Your assignment
The data below contains pictures, which are to be skipped; the lines starting at the line with "ATOM 30 N N" and ending at the line with "ATOM 107 O O" are to be output exactly, both ends included.

Data for analysis
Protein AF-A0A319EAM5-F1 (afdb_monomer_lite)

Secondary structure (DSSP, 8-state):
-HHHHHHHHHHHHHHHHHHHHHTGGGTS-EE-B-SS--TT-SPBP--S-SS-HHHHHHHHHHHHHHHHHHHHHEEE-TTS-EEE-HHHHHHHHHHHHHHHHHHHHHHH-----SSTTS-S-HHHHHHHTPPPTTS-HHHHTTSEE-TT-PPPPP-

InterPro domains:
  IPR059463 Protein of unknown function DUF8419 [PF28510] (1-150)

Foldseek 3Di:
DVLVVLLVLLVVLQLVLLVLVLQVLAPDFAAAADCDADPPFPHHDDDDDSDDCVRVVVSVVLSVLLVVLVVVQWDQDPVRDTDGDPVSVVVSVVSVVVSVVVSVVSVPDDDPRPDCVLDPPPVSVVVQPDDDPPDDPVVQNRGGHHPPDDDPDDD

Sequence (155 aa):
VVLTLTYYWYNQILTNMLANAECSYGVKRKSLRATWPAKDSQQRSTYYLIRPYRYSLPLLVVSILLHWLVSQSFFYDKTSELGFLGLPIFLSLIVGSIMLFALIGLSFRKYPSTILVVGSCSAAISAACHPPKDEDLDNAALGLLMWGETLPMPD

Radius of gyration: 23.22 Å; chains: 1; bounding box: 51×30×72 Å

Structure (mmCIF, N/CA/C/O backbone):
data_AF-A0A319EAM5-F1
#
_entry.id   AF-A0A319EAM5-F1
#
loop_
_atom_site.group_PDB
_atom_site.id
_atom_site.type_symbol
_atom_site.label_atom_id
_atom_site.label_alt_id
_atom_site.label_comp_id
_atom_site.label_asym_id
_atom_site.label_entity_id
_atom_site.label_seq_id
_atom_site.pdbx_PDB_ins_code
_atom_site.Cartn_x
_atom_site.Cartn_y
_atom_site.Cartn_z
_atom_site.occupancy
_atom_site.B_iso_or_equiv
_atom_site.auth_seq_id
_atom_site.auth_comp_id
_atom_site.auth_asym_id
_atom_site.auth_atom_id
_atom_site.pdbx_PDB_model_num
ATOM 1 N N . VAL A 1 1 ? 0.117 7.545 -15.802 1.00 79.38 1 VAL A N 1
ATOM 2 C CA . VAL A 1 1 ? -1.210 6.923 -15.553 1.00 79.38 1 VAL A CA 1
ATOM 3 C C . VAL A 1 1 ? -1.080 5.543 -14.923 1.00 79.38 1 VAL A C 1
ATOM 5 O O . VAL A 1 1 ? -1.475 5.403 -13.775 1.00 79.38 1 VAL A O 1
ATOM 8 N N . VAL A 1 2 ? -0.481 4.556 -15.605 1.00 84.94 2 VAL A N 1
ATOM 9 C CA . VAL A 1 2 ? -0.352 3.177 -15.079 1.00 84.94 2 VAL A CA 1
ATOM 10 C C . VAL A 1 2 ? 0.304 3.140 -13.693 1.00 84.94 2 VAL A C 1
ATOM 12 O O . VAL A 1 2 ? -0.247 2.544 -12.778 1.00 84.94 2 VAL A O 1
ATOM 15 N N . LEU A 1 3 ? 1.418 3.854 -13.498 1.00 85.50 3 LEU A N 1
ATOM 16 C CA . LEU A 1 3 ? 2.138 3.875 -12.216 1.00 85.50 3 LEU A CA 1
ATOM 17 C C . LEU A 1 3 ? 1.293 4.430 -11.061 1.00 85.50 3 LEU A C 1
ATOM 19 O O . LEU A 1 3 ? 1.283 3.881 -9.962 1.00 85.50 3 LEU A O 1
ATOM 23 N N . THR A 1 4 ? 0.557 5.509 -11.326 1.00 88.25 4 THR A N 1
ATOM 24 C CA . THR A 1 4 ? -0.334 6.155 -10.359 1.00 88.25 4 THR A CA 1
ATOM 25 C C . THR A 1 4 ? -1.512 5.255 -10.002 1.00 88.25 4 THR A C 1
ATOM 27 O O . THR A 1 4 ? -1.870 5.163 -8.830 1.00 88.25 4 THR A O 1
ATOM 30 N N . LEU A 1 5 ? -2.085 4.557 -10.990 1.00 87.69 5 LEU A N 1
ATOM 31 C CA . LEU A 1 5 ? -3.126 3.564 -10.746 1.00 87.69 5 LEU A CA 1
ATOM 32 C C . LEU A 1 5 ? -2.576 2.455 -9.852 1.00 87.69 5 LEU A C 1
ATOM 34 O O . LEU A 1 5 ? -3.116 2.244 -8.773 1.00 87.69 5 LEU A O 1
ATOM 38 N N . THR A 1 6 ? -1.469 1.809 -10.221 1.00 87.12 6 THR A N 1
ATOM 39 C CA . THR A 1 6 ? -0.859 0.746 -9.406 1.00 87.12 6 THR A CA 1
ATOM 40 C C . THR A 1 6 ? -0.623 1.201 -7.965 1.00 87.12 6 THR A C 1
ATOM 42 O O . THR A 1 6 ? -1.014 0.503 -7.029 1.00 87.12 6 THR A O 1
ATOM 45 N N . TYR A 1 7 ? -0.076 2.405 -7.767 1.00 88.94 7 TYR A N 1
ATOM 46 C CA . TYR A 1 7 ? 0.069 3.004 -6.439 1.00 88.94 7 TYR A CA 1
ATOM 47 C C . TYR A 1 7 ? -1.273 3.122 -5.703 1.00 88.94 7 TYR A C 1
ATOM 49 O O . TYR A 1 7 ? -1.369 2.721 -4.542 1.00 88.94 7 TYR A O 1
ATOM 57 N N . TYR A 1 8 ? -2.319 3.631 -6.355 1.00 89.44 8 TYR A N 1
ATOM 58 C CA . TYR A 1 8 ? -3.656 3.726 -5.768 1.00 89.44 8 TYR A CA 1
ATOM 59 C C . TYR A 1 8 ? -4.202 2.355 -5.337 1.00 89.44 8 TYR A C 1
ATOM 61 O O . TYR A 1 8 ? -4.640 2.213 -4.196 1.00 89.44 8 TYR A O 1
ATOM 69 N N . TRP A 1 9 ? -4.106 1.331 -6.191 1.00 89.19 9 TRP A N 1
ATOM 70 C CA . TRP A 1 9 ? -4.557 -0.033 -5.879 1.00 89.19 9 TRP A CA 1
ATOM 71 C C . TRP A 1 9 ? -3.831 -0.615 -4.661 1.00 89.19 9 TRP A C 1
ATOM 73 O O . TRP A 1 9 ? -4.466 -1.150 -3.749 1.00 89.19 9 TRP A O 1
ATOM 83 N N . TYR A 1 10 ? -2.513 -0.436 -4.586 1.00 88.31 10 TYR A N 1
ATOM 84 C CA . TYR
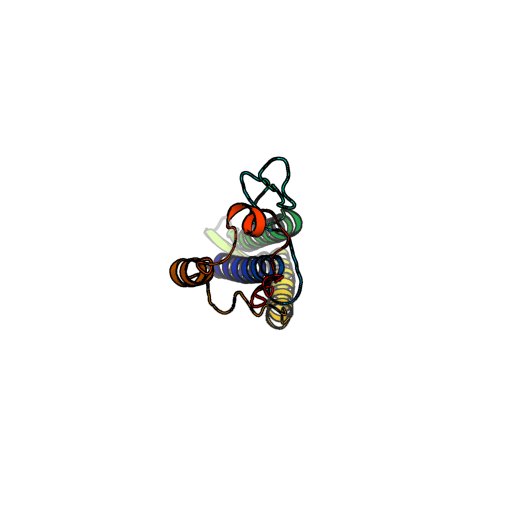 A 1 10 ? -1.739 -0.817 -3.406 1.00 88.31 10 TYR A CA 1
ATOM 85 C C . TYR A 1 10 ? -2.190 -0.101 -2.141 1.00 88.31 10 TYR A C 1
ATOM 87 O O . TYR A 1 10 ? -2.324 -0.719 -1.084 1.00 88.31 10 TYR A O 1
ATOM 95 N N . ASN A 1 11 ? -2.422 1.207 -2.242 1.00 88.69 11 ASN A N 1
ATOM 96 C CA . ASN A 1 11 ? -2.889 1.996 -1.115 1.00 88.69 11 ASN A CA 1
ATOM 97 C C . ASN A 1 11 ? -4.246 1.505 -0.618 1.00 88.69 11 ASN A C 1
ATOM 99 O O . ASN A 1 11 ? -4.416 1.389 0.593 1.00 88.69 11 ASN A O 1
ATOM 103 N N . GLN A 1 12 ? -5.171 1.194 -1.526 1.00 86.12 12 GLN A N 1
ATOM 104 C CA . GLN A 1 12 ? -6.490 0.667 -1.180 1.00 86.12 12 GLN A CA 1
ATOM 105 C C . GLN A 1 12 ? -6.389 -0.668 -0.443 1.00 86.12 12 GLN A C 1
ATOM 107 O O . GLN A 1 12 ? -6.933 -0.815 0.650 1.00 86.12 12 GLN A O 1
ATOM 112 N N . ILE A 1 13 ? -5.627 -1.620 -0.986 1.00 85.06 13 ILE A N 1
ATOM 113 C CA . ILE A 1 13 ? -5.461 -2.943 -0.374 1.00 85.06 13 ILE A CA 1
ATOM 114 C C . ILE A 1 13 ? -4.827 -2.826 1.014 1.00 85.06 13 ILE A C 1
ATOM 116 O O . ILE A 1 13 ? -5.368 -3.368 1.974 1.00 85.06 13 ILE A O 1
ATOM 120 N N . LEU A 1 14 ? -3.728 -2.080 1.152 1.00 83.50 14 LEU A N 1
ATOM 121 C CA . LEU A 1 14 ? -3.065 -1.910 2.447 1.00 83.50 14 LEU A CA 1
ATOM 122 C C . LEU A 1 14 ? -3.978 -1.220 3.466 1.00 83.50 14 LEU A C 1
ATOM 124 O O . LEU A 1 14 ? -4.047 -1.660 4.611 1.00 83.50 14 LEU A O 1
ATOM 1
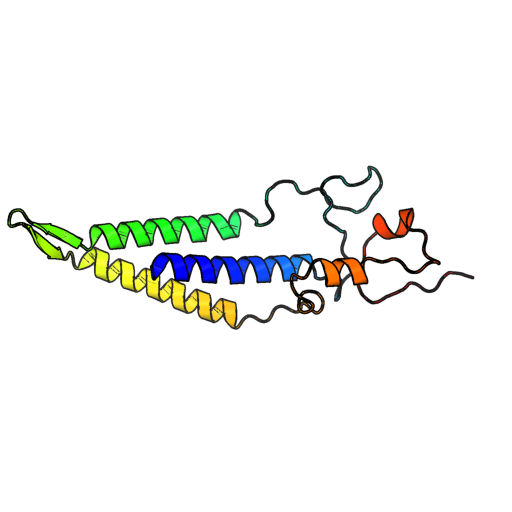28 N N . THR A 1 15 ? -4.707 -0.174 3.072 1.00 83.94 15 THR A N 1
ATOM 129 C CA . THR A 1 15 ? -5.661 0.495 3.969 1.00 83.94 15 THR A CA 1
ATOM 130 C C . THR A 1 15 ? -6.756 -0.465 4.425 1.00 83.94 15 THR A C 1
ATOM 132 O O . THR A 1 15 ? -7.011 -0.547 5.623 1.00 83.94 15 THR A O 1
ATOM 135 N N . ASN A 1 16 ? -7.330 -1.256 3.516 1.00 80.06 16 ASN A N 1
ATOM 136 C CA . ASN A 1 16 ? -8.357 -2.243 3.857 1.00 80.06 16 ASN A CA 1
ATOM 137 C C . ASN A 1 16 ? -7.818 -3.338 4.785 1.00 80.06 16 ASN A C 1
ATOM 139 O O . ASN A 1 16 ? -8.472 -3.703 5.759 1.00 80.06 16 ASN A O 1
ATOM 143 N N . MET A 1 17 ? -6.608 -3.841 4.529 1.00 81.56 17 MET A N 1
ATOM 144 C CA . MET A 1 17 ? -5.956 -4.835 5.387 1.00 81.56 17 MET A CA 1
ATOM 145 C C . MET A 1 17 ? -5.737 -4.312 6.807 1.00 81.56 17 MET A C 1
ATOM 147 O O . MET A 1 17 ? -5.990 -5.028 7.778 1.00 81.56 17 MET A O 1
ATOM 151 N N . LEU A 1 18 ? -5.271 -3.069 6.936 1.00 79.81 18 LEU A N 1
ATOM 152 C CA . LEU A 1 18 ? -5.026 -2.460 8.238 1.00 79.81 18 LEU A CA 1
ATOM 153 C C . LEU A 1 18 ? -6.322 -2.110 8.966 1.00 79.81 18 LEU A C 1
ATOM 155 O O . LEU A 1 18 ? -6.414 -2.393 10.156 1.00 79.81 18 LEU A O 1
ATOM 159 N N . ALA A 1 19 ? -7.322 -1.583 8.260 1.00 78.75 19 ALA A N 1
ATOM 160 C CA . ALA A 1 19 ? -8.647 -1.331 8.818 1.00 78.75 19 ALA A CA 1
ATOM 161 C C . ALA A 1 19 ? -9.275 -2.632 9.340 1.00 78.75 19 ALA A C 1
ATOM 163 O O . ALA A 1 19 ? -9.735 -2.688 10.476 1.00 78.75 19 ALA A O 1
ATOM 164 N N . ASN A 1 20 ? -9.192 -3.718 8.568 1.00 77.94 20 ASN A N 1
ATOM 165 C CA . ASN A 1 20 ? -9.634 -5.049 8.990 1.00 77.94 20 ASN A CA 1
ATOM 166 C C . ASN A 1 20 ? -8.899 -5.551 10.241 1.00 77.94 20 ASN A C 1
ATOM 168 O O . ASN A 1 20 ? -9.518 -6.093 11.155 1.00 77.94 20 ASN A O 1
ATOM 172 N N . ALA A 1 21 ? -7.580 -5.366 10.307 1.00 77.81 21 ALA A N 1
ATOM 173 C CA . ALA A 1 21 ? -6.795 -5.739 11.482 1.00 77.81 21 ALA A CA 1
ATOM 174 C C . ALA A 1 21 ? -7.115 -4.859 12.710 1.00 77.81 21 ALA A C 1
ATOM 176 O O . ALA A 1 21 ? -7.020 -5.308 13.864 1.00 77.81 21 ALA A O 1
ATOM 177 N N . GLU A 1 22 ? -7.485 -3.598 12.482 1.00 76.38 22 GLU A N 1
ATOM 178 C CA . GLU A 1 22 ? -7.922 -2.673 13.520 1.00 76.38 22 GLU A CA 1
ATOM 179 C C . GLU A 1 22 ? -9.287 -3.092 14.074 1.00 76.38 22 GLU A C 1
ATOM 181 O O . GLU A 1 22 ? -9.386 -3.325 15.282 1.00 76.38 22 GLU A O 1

--

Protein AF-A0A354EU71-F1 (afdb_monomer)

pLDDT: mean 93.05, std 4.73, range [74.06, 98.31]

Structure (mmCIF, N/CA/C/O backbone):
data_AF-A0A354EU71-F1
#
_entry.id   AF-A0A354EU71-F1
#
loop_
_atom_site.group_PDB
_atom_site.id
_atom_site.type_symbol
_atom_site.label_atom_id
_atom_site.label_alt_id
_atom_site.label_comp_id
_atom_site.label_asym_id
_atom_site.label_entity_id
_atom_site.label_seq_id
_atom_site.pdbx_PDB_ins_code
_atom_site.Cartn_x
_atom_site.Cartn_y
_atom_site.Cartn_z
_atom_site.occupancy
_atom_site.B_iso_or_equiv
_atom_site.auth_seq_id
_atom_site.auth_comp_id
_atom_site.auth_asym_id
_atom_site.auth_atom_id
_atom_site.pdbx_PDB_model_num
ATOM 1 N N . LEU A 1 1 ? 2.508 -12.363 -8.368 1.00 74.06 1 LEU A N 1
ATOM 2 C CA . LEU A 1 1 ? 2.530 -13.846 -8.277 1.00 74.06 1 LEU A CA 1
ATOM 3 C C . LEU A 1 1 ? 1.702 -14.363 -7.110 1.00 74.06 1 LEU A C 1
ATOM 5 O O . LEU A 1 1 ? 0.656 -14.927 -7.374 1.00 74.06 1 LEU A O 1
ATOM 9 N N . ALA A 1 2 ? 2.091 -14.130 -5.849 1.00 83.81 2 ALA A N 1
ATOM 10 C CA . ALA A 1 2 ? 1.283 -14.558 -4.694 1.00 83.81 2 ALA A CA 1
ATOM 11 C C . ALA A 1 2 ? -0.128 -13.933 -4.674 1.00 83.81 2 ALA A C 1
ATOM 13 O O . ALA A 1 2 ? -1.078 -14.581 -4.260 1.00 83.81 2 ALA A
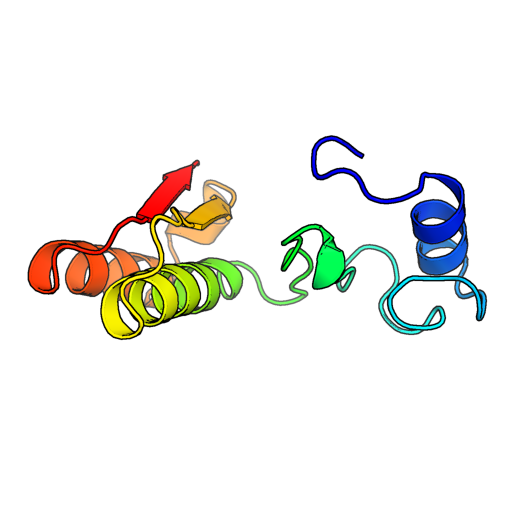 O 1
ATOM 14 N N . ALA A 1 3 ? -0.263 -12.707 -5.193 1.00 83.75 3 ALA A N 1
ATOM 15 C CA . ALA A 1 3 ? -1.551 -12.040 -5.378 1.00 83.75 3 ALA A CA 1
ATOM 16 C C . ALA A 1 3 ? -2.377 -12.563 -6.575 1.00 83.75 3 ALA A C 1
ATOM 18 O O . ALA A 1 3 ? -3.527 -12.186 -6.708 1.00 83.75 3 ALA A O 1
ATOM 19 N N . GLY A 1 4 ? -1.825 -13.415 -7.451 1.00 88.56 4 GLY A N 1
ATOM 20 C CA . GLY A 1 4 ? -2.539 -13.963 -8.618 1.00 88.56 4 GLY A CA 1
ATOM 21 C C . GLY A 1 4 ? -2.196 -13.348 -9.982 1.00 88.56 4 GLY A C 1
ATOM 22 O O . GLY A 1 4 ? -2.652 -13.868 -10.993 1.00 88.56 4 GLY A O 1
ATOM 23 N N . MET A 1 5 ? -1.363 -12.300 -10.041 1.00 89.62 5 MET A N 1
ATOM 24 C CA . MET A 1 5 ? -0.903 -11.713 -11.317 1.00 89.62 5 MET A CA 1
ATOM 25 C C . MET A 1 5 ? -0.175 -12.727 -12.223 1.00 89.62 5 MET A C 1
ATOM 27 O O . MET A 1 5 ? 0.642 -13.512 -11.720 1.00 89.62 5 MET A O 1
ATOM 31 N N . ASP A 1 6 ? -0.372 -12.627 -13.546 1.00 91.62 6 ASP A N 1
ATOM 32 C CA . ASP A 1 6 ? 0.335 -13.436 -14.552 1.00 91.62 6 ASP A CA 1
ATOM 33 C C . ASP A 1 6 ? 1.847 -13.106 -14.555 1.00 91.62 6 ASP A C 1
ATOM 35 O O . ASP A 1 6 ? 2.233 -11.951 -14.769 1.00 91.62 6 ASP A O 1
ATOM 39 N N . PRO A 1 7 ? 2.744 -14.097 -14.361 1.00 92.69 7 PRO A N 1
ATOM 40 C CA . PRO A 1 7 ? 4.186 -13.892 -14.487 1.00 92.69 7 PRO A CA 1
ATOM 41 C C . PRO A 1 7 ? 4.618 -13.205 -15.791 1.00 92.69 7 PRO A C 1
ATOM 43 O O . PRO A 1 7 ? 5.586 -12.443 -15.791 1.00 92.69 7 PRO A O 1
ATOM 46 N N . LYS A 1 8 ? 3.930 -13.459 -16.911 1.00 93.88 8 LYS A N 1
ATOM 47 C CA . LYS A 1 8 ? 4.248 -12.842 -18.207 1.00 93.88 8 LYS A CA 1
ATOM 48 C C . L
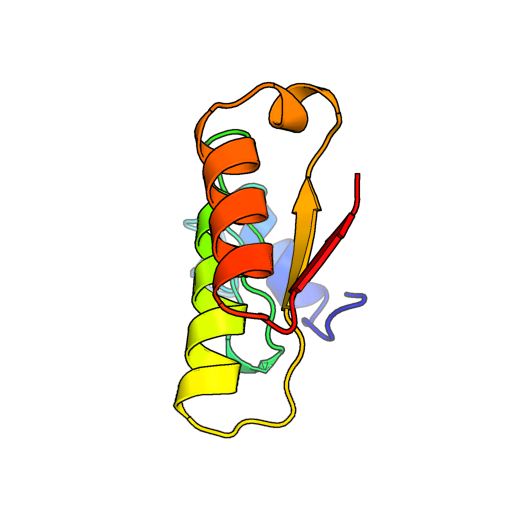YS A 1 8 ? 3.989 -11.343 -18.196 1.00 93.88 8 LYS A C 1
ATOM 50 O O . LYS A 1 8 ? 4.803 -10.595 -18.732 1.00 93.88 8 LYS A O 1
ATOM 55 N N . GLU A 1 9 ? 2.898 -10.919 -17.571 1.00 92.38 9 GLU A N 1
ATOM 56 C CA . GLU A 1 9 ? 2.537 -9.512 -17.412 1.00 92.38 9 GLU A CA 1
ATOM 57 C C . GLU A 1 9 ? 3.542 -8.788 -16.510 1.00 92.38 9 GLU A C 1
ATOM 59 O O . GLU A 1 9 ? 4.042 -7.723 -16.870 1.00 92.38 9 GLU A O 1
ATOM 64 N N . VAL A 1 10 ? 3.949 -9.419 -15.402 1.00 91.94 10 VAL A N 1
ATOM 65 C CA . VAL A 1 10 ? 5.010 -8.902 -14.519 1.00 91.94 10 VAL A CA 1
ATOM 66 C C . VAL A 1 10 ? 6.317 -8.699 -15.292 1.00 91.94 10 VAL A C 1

Answer space
ATOM 30 N N . LEU A 1 5 ? -2.085 4.557 -10.990 1.00 87.69 5 LEU A N 1
ATOM 31 C CA . LEU A 1 5 ? -3.126 3.564 -10.746 1.00 87.69 5 LEU A CA 1
ATOM 32 C C . LEU A 1 5 ? -2.576 2.455 -9.852 1.00 87.69 5 LEU A C 1
ATOM 34 O O . LEU A 1 5 ? -3.116 2.244 -8.773 1.00 87.69 5 LEU A O 1
ATOM 38 N N . THR A 1 6 ? -1.469 1.809 -10.221 1.00 87.12 6 THR A N 1
ATOM 39 C CA . THR A 1 6 ? -0.859 0.746 -9.406 1.00 87.12 6 THR A CA 1
ATOM 40 C C . THR A 1 6 ? -0.623 1.201 -7.965 1.00 87.12 6 THR A C 1
ATOM 42 O O . THR A 1 6 ? -1.014 0.503 -7.029 1.00 87.12 6 THR A O 1
ATOM 45 N N . TYR A 1 7 ? -0.076 2.405 -7.767 1.00 88.94 7 TYR A N 1
ATOM 46 C CA . TYR A 1 7 ? 0.069 3.004 -6.439 1.00 88.94 7 TYR A CA 1
ATOM 47 C C . TYR A 1 7 ? -1.273 3.122 -5.703 1.00 88.94 7 TYR A C 1
ATOM 49 O O . TYR A 1 7 ? -1.369 2.721 -4.542 1.00 88.94 7 TYR A O 1
ATOM 57 N N . TYR A 1 8 ? -2.319 3.631 -6.355 1.00 89.44 8 TYR A N 1
ATOM 58 C CA . TYR A 1 8 ? -3.656 3.726 -5.768 1.00 89.44 8 TYR A CA 1
ATOM 59 C C . TYR A 1 8 ? -4.202 2.355 -5.337 1.00 89.44 8 TYR A C 1
ATOM 61 O O . TYR A 1 8 ? -4.640 2.213 -4.196 1.00 89.44 8 TYR A O 1
ATOM 69 N N . TRP A 1 9 ? -4.106 1.331 -6.191 1.00 89.19 9 TRP A N 1
ATOM 70 C CA . TRP A 1 9 ? -4.557 -0.033 -5.879 1.00 89.19 9 TRP A CA 1
ATOM 71 C C . TRP A 1 9 ? -3.831 -0.615 -4.661 1.00 89.19 9 TRP A C 1
ATOM 73 O O . TRP A 1 9 ? -4.466 -1.150 -3.749 1.00 89.19 9 TRP A O 1
ATOM 83 N N . TYR A 1 10 ? -2.513 -0.436 -4.586 1.00 88.31 10 TYR A N 1
ATOM 84 C CA . TYR
 A 1 10 ? -1.739 -0.817 -3.406 1.00 88.31 10 TYR A CA 1
ATOM 85 C C . TYR A 1 10 ? -2.190 -0.101 -2.141 1.00 88.31 10 TYR A C 1
ATOM 87 O O . TYR A 1 10 ? -2.324 -0.719 -1.084 1.00 88.31 10 TYR A O 1
ATOM 95 N N . ASN A 1 11 ? -2.422 1.207 -2.242 1.00 88.69 11 ASN A N 1
ATOM 96 C CA . ASN A 1 11 ? -2.889 1.996 -1.115 1.00 88.69 11 ASN A CA 1
ATOM 97 C C . ASN A 1 11 ? -4.246 1.505 -0.618 1.00 88.69 11 ASN A C 1
ATOM 99 O O . ASN A 1 11 ? -4.416 1.389 0.593 1.00 88.69 11 ASN A O 1
ATOM 103 N N . GLN A 1 12 ? -5.171 1.194 -1.526 1.00 86.12 12 GLN A N 1
ATOM 104 C CA . GLN A 1 12 ? -6.490 0.667 -1.180 1.00 86.12 12 GLN A CA 1
ATOM 105 C C . GLN A 1 12 ? -6.389 -0.668 -0.443 1.00 86.12 12 GLN A C 1
ATOM 107 O O . GLN A 1 12 ? -6.933 -0.815 0.650 1.00 86.12 12 GLN A O 1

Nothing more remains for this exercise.